La session n'était pas encore terminée, qu'un nouvel attentat contre la vie du Roi vint réveiller brusquement M. Thiers de son optimisme. Le 25 juin 1836, à six heures du soir, Louis-Philippe, accompagné de la Reine et de Madame Adélaïde, sortait en voiture des Tuileries, quand une détonation se fit entendre. Le coup était tiré de si près, que la voiture fut remplie de fumée; les balles effleurèrent la tête du Roi: personne cependant ne fut blessé. L'assassin, aussitôt reconnu et arrêté, encore porteur d'une canne-fusil, se trouvait être un jeune homme de vingt-six ans, d'une figure régulière et calme, nommé Louis Alibaud; ancien sous-officier, ayant reçu quelque instruction, non sans courage, il s'était jeté, sous l'excitation de 1830, dans les idées démagogiques, et s'y était comme infecté d'un fanatisme sombre, sauvage, haineux, qui avait absolument perverti son esprit et sa conscience.

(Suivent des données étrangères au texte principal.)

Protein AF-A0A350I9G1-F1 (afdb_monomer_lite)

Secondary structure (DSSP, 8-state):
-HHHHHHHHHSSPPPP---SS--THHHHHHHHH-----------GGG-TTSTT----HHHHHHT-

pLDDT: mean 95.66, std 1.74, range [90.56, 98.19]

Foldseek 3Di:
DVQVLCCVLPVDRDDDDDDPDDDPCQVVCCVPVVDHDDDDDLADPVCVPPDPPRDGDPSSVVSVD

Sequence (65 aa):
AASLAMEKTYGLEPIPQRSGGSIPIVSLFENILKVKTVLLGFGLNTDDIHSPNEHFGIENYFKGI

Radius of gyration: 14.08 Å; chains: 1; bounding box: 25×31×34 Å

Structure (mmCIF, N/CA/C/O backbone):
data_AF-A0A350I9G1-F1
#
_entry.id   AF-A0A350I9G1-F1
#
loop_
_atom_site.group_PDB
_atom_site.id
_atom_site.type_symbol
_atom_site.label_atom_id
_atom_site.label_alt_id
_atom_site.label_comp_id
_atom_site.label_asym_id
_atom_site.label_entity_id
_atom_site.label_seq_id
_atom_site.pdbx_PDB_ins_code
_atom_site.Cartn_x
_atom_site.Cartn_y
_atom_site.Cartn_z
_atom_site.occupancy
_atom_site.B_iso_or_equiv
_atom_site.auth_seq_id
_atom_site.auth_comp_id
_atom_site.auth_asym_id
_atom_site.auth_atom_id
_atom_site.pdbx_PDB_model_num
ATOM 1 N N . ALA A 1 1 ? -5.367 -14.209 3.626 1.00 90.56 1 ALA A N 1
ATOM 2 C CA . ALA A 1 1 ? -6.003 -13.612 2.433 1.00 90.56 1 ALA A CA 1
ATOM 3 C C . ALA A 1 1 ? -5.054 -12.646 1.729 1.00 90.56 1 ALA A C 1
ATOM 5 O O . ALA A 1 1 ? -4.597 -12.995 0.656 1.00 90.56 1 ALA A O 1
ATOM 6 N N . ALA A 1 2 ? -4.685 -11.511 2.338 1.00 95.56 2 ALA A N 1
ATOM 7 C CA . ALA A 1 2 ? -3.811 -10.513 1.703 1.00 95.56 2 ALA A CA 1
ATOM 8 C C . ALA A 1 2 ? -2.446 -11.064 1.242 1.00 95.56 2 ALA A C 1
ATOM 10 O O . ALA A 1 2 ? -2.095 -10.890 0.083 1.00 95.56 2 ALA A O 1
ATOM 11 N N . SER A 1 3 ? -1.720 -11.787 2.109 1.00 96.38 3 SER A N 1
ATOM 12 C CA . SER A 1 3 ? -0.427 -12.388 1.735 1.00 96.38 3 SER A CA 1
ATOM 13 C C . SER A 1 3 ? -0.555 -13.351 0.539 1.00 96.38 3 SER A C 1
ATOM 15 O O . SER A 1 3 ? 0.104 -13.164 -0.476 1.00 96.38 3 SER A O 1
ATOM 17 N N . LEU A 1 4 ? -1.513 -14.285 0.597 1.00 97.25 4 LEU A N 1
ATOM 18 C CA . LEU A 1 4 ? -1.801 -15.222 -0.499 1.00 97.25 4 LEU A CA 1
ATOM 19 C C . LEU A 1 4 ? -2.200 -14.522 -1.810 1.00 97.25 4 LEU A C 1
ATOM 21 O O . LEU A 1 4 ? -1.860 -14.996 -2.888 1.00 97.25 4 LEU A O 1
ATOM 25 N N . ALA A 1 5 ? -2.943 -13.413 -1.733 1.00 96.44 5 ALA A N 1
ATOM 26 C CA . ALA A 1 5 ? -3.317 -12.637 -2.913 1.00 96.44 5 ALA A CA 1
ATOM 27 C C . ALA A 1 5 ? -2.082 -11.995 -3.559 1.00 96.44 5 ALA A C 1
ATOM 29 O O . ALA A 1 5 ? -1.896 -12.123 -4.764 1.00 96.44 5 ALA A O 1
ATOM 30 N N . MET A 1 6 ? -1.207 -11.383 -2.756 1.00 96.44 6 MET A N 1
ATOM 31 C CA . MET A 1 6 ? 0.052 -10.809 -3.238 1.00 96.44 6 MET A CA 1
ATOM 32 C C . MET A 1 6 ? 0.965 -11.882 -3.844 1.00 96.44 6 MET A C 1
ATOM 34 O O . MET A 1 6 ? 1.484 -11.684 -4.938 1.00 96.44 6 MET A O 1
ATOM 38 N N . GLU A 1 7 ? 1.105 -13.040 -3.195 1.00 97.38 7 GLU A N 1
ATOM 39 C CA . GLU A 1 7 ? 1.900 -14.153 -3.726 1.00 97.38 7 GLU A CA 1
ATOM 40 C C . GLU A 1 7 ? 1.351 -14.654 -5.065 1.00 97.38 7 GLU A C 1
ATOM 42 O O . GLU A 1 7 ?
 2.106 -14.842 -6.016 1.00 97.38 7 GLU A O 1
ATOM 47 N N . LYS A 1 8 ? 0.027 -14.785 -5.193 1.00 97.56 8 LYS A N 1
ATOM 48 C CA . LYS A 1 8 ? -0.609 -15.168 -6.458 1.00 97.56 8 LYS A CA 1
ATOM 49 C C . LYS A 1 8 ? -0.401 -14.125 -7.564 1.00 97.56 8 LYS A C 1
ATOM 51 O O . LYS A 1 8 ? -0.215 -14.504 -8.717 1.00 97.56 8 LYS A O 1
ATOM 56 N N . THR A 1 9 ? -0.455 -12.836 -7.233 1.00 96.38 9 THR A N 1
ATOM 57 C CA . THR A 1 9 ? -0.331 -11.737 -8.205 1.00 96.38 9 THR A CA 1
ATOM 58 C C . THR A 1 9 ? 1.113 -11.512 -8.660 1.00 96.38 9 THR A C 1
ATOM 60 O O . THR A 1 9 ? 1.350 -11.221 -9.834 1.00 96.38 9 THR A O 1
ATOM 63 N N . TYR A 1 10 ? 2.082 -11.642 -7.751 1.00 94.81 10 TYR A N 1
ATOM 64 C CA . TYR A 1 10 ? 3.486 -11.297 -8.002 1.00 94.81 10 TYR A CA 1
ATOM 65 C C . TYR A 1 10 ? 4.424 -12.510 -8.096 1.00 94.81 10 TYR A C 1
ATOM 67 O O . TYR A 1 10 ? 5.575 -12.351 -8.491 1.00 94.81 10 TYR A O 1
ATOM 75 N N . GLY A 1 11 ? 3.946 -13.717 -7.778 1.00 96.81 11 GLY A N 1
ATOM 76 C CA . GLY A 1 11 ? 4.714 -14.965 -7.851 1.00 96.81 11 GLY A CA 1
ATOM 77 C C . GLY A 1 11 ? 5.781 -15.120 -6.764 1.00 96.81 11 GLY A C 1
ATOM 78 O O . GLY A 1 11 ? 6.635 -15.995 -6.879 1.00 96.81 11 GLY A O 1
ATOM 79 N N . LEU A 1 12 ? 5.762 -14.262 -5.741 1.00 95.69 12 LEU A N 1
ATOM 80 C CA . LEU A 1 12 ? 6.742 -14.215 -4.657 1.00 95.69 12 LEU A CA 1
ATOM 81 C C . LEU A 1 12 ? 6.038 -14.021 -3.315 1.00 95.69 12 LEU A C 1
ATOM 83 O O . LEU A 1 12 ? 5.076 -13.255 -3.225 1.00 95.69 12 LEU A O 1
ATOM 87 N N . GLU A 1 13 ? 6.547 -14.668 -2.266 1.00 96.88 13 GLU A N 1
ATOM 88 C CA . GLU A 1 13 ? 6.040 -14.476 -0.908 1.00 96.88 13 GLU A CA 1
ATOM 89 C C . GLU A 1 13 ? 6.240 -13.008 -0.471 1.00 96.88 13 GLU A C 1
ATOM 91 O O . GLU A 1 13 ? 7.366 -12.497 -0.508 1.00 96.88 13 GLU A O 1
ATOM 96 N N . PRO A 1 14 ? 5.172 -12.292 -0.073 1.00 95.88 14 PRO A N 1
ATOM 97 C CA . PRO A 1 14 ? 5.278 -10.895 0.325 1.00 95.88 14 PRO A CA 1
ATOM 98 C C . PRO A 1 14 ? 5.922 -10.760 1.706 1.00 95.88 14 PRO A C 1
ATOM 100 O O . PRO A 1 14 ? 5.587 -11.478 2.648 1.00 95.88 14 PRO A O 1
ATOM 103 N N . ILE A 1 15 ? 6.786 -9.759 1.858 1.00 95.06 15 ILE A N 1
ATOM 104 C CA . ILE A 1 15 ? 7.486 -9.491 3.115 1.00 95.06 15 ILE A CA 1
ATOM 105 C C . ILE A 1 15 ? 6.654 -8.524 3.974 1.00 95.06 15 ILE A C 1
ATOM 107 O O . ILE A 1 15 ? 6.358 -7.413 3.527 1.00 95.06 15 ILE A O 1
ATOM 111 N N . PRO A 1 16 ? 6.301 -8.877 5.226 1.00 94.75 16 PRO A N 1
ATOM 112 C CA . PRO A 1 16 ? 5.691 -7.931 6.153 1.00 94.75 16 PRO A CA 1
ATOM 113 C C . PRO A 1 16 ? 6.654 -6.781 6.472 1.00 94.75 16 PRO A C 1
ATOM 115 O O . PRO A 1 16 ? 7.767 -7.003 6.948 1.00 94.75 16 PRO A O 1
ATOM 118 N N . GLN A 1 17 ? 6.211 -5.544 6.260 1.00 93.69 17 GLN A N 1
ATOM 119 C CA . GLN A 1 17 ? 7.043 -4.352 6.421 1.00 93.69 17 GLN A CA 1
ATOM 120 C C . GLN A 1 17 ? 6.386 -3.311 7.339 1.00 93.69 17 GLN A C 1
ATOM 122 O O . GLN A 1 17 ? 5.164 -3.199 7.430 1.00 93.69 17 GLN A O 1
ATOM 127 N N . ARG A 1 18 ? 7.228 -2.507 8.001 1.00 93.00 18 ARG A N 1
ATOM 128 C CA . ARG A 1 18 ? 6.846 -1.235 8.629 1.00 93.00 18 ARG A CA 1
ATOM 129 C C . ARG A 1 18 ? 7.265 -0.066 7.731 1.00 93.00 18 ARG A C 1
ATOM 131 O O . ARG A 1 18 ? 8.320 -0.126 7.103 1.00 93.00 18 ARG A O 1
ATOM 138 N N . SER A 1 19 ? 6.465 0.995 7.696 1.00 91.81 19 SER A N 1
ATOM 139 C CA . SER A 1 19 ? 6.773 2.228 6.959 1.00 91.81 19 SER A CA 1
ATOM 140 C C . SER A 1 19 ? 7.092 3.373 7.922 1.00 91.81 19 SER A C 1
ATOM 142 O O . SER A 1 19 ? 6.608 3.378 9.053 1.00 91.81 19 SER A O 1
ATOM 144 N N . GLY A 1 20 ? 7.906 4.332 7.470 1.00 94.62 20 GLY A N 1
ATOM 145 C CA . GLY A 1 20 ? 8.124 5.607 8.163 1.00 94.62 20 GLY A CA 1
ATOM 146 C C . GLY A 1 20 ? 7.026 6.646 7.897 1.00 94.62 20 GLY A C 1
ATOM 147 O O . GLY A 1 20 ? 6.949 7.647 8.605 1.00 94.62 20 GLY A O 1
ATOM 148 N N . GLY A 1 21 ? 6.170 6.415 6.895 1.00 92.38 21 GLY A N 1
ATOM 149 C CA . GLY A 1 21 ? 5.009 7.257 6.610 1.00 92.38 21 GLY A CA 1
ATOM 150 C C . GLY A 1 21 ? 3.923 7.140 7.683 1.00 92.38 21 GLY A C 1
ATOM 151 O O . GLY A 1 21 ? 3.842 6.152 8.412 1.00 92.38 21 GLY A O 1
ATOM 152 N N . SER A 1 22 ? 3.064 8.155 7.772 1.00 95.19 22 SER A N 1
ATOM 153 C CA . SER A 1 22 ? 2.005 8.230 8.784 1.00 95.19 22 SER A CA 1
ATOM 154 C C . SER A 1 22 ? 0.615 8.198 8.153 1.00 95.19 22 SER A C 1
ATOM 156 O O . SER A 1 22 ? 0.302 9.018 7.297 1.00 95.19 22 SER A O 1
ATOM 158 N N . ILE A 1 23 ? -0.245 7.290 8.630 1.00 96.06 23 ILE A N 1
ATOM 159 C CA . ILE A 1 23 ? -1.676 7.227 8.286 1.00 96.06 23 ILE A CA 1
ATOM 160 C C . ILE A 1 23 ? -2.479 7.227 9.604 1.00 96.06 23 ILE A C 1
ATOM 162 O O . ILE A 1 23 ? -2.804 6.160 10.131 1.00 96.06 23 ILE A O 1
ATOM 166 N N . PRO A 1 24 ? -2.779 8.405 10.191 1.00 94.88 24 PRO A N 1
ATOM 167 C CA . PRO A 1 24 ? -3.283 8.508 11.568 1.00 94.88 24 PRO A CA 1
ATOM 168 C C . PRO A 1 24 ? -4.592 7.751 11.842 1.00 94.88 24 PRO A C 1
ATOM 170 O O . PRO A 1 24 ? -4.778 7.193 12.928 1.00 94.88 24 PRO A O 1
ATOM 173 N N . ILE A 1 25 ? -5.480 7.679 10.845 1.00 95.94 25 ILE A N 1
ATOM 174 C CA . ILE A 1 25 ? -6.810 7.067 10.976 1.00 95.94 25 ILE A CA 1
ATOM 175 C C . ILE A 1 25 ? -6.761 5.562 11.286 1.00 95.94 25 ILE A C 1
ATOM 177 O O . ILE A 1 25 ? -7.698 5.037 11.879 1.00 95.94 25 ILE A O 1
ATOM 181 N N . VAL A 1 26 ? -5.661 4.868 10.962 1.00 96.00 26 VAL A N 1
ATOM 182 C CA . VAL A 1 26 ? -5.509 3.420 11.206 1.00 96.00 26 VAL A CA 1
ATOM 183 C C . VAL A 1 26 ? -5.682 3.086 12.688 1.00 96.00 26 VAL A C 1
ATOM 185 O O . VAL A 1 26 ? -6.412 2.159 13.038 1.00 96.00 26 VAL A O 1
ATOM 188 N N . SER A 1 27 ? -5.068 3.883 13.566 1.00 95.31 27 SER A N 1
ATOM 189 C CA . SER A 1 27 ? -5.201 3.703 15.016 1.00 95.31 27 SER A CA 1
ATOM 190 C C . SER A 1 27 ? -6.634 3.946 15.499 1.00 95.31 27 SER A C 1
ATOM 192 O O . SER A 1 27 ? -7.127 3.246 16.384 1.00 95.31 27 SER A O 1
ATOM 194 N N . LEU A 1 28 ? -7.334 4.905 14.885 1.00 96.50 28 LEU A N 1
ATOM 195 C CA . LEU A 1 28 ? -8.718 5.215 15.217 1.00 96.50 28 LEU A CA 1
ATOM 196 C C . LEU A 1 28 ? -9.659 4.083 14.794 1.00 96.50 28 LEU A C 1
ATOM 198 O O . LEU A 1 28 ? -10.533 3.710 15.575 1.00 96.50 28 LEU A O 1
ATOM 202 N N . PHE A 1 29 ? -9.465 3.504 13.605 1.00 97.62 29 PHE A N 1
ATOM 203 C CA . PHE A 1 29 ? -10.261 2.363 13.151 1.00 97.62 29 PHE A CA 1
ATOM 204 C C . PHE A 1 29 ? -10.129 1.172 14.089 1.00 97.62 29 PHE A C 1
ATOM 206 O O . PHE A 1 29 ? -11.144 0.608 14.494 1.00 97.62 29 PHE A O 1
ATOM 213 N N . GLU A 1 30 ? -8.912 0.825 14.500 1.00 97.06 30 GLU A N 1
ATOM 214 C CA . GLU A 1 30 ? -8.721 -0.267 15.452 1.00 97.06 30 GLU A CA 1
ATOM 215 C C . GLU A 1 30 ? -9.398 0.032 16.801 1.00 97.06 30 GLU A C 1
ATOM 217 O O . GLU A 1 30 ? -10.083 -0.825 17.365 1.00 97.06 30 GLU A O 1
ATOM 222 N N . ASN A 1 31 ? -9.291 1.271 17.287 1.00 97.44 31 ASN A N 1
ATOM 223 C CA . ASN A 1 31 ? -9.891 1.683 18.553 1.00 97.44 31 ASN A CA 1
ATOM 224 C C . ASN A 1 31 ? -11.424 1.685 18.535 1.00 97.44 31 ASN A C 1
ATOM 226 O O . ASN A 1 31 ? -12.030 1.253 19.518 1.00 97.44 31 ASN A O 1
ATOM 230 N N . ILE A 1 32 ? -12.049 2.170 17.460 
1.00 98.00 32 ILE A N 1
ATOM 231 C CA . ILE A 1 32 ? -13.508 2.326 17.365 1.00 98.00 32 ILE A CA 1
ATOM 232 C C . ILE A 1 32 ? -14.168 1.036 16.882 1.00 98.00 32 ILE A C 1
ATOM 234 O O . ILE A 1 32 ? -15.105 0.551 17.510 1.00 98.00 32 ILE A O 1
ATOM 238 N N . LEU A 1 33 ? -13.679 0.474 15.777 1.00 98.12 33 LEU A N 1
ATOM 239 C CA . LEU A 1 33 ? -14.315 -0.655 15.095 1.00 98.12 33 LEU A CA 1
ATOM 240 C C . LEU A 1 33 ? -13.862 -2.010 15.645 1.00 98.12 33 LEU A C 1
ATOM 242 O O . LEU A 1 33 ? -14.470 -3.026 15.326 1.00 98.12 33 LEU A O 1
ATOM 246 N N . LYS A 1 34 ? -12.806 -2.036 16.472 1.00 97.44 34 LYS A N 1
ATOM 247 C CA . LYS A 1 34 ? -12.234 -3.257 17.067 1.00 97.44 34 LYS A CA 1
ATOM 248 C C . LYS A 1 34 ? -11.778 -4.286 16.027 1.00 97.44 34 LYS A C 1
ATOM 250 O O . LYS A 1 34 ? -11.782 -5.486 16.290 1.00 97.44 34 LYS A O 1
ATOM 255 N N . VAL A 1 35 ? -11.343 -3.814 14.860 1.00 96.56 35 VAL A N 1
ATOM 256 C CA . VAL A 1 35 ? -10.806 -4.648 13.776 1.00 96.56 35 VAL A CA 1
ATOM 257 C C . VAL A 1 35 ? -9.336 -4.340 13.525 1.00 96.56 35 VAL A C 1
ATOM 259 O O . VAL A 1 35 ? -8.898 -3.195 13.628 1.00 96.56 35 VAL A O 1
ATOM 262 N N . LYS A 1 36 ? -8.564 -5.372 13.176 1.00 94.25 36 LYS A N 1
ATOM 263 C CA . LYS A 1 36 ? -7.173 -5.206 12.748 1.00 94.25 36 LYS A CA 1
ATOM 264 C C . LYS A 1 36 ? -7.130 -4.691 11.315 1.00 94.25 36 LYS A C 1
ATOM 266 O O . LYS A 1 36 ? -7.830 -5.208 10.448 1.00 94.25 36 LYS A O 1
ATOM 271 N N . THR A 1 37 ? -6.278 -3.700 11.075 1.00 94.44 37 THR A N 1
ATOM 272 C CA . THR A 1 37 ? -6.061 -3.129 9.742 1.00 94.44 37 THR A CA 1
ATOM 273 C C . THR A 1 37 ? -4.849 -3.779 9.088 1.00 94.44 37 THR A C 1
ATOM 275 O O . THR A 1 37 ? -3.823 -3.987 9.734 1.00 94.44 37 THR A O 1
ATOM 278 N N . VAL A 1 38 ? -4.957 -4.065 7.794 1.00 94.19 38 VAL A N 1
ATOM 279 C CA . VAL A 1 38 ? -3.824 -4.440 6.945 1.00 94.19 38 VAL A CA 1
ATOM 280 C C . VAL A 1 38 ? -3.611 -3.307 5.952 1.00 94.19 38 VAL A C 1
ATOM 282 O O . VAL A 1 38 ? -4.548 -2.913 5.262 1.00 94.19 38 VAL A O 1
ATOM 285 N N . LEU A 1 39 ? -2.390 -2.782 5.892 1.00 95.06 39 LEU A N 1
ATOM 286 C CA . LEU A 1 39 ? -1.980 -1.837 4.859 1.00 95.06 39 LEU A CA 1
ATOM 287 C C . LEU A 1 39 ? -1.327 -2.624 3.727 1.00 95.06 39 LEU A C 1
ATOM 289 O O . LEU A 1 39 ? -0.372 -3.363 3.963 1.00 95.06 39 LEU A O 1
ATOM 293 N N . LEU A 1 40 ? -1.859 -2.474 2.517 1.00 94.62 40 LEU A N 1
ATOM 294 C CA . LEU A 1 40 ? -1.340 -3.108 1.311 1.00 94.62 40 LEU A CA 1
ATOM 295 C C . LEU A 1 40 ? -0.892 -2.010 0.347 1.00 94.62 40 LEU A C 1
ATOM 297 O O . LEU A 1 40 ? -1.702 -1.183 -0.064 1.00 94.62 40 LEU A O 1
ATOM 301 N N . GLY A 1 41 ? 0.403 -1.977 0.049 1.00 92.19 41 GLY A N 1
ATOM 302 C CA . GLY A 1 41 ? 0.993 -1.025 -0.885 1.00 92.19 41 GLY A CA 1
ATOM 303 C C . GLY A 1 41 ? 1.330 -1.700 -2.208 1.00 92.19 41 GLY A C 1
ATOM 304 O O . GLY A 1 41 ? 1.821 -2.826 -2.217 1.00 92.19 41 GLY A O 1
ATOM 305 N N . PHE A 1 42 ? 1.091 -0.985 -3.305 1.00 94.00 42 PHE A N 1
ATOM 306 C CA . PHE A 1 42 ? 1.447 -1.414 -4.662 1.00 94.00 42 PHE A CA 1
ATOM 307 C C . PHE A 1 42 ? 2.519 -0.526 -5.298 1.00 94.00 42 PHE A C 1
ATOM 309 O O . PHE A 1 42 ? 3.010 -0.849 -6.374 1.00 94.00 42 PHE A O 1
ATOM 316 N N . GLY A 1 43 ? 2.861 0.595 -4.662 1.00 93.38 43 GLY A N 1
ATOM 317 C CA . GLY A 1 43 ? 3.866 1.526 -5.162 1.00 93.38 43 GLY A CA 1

Interrogé tout d'abord sur le mobile de son crime: «J'ai voulu tuer le Roi, dit-il, parce qu'il est l'ennemi du peuple. J'étais malheureux par la faute du gouvernement; et, comme le Roi en est le chef, j'ai résolu de le tuer.» Plus tard, devant la Chambre des pairs, à laquelle il fut déféré, il répondit au président, qui lui demandait depuis quand il avait formé son criminel dessein: «Depuis que le Roi a mis Paris en état de siége, qu'il a voulu gouverner au lieu de régner; depuis qu'il a fait massacrer les citoyens dans les rues de Lyon et au cloître Saint-Merry. Son règne est un règne de sang, un règne infâme.» Appelé à répondre à l'accusation, il déclara, avec un orgueil farouche, «n'avoir jamais eu l'idée de disputer sa tête», et se posa en homme qui, ayant perdu la partie, ne se refuse pas à payer l'enjeu; il prétendit seulement lire, sous couleur de défense, une revendication hautaine du droit de régicide. Dans sa prison, pendant que l'aumônier lui parlait de Jésus-Christ, il murmurait tout bas: «Jésus-Christ était démocrate comme moi, et, s'il l'eût fallu, comme moi, il fût devenu régicide.» Condamné à la peine des parricides, il monta sans faiblesse sur l'échafaud: «Je meurs pour la liberté, s'écria-t-il, pour le bien de l'humanité, pour l'extinction de l'infâme monarchie!»